LPS Sensing Mechanism of Human Astrocytes: Evidence of Functional TLR4 Expression and Requirement of Soluble CD14

ABSTRACT

Among a myriad of pathogen-associated molecular pattern-sensing receptors, toll-like receptors (TLRs) are the principal core sensors of the host. Despite intensive studies for the expression of TLRs and their roles in the central nervous system, controversies remain regarding the expression and the function of TLR4 in human astrocytes. In order to clarify this issue, we attempted to verify functional expression of TLR4 in human astrocytes. Using Reverse transcription-polymerase chain reaction (RT-PCR), we confirmed that the human astrocytes express the TLR4 constitutively. To determine the function of TLR4, astrocytes were treated with TLR4 ligand or lipopolysaccharide (LPS), and then inflammatory cytokines expressions were checked using RT-PCR and enzyme-linked immunosorbent assay. Nuclear factor (NF)-κB activation was checked using electrophoretic mobility shift assay. Treatment of astrocytes with LPS increased tumor necrosis factor (TNF)-α, interleukin (IL)-6 and IL-8 expression and induced NF-κB activation. Neutralizing anti-TLR4 antibody blocked the effect of LPS on cytokine production and NF-κB activation in astrocytes.

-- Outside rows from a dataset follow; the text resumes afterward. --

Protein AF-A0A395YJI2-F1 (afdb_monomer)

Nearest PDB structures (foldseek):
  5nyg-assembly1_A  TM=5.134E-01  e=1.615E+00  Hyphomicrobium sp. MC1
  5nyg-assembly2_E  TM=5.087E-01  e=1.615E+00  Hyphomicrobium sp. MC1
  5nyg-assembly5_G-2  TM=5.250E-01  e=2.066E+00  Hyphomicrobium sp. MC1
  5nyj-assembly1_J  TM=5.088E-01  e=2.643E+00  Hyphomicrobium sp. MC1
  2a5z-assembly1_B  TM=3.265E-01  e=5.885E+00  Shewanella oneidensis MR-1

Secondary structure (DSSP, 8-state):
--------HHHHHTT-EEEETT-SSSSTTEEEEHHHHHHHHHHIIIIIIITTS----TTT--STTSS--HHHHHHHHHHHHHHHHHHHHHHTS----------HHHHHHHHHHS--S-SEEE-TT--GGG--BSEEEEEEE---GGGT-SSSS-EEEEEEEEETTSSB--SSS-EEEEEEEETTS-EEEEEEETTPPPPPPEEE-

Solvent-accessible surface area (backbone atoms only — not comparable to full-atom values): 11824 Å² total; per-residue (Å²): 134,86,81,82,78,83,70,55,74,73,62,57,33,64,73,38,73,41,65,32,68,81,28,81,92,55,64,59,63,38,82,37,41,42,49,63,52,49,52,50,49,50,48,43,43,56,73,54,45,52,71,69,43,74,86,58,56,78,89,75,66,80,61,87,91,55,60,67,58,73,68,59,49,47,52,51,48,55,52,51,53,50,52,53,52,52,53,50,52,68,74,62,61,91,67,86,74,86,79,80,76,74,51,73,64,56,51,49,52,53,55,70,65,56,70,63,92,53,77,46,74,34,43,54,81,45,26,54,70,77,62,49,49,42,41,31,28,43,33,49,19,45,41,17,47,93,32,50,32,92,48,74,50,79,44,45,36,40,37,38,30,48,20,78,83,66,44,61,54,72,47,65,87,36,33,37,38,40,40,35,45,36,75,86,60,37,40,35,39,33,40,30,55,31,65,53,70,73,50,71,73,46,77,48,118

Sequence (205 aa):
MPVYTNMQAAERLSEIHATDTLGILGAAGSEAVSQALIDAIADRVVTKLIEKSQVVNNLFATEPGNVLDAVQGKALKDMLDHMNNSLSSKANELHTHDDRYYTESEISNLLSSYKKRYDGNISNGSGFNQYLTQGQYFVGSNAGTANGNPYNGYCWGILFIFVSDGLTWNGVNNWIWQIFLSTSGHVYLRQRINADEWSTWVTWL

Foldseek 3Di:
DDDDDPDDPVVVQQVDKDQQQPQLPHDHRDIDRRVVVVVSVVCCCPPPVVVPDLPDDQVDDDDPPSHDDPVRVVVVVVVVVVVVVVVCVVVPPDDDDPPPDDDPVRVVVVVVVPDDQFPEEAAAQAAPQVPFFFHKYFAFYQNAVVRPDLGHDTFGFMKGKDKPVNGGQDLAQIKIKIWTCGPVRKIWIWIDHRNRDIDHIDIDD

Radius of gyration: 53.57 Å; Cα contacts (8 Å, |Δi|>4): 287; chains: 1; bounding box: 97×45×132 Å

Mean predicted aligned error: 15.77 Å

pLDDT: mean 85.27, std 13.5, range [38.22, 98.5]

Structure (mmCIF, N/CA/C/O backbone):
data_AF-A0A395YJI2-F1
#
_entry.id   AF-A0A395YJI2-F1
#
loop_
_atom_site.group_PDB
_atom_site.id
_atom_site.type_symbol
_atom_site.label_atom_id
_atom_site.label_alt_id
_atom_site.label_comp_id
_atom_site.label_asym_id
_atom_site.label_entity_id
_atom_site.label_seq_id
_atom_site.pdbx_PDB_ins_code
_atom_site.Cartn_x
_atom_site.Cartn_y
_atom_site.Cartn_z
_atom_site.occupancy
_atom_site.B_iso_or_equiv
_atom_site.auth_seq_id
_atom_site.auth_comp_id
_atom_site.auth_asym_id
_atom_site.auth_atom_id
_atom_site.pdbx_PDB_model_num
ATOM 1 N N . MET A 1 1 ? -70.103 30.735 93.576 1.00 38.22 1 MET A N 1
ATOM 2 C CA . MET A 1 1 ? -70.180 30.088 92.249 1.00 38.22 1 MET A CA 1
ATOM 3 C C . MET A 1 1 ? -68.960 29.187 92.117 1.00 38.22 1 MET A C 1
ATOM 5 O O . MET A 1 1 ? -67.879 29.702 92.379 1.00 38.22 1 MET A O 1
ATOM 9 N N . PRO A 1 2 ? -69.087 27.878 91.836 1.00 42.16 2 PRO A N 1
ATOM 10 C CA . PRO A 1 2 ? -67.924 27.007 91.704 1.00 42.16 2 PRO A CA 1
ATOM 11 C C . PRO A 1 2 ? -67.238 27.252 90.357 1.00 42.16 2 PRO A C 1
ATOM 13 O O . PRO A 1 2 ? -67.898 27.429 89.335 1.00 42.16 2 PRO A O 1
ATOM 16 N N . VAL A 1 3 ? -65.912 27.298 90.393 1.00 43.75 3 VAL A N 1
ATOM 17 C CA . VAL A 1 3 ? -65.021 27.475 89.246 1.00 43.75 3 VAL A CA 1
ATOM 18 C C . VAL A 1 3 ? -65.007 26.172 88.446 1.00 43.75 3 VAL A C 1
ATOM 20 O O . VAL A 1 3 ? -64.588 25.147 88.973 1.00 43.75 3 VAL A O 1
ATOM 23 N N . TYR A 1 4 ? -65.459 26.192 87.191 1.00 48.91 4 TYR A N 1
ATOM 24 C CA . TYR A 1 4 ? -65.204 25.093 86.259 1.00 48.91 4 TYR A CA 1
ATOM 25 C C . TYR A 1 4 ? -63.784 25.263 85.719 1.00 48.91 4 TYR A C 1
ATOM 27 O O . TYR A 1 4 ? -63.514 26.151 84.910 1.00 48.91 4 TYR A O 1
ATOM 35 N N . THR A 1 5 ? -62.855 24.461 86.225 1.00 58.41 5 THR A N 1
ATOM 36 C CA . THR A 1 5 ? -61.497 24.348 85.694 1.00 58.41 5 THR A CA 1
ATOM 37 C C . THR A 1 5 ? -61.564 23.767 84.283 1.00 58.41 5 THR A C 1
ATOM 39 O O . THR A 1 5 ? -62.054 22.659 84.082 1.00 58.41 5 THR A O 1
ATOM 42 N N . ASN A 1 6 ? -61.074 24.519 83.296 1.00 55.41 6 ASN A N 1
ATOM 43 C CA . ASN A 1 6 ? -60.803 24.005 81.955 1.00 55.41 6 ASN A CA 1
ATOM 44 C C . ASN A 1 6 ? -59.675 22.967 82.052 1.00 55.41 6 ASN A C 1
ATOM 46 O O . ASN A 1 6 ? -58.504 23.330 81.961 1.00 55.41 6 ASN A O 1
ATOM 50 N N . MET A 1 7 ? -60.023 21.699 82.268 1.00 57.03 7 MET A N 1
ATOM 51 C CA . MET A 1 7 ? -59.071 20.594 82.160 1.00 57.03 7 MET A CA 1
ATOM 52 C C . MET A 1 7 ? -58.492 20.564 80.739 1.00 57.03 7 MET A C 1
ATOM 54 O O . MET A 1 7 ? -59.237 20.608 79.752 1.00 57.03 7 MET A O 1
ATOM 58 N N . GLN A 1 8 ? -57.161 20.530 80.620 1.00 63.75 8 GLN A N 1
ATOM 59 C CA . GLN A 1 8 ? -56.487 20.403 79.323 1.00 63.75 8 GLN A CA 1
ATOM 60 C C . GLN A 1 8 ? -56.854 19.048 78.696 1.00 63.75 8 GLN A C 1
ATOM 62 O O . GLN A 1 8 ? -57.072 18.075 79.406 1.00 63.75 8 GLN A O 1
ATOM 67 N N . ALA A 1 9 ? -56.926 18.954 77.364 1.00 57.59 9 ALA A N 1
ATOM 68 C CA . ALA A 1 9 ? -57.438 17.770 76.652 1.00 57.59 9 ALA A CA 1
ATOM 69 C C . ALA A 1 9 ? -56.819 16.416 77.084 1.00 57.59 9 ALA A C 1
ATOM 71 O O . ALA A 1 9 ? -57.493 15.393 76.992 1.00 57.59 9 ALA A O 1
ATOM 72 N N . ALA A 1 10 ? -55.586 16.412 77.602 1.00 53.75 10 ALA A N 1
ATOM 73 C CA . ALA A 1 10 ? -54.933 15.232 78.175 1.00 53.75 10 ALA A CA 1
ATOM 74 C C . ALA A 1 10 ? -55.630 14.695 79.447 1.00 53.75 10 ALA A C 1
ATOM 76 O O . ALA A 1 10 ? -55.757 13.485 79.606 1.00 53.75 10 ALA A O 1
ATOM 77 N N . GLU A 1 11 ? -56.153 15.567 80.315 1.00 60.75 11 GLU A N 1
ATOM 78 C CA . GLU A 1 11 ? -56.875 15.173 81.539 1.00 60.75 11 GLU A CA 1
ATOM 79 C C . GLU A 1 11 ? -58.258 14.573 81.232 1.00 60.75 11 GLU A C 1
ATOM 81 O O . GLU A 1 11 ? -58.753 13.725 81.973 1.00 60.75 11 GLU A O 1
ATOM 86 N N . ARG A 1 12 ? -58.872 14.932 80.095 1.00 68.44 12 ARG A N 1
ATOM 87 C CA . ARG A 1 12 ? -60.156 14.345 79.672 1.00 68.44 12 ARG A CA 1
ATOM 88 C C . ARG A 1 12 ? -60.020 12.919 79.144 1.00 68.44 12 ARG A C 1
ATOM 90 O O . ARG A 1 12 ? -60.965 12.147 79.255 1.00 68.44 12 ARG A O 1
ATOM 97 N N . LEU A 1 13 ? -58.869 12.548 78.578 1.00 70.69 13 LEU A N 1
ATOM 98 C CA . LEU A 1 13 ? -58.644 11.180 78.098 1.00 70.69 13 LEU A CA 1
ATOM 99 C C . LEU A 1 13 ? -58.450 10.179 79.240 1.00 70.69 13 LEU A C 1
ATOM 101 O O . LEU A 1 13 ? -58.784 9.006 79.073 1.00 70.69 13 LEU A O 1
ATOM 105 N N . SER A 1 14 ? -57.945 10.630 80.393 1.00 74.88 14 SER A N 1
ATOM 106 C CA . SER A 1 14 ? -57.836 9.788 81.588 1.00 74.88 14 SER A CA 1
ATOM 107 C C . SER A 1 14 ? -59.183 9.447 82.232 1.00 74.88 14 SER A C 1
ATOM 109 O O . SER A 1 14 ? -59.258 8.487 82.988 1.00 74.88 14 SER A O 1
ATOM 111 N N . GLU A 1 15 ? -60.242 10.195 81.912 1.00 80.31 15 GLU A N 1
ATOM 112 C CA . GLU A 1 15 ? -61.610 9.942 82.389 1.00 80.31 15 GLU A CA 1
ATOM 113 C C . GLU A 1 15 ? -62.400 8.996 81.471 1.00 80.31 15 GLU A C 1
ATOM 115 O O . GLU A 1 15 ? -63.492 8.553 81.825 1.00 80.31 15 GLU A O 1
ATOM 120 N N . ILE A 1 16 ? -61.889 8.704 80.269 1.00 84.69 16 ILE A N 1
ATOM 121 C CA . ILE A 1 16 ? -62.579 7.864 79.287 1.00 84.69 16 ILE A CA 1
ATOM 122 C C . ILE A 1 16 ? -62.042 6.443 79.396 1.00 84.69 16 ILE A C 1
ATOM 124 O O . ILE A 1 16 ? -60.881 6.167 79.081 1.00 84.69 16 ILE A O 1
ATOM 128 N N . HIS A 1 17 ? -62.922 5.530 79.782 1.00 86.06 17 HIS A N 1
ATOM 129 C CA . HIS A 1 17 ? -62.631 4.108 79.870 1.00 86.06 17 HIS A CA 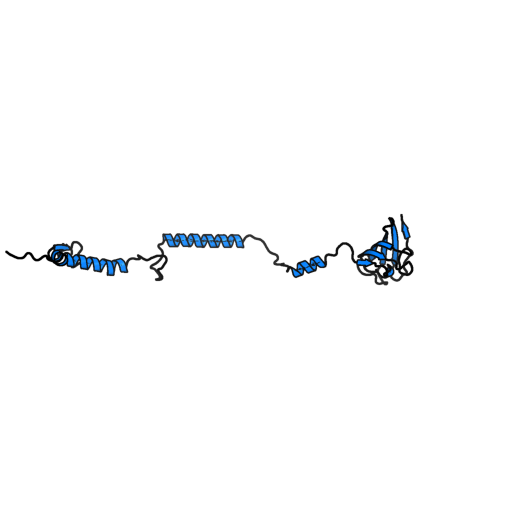1
ATOM 130 C C . HIS A 1 17 ? -63.095 3.382 78.605 1.00 86.06 17 HIS A C 1
ATOM 132 O O . HIS A 1 17 ? -64.145 3.688 78.038 1.00 86.06 17 HIS A O 1
ATOM 138 N N . ALA A 1 18 ? -62.297 2.419 78.160 1.00 83.62 18 ALA A N 1
ATOM 139 C CA . ALA A 1 18 ? -62.580 1.566 77.019 1.00 83.62 18 ALA A CA 1
ATOM 140 C C . ALA A 1 18 ? -62.244 0.112 77.359 1.00 83.62 18 ALA A C 1
ATOM 142 O O . ALA A 1 18 ? -61.414 -0.175 78.218 1.00 83.62 18 ALA A O 1
ATOM 143 N N . THR A 1 19 ? -62.876 -0.828 76.669 1.00 87.00 19 THR A N 1
ATOM 144 C CA . THR A 1 19 ? -62.528 -2.244 76.794 1.00 87.00 19 THR A CA 1
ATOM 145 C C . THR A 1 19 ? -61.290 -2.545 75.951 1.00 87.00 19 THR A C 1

The effect of LPS on cytokine production and NF-κB activation was shown in the presence of serum but not in the absence of serum. Therefore, we investigated the sensing mechanism of LPS in human astrocytes. Human astrocytes were treated with LPS following neutralizing anti-CD14 antibody treatment in the presence of serum. Neutralizing anti-CD14 antibody treatment abolished the effect of LPS on cytokine expression and NF-κB activation. Additionally, supplement of recombinant CD14 in serum-free media induced LPS effect on cytokine production and NF-κB activation. In these results, we showed that human astrocytes constitutively express functional TLR4 and require soluble CD14 to recognize LPS.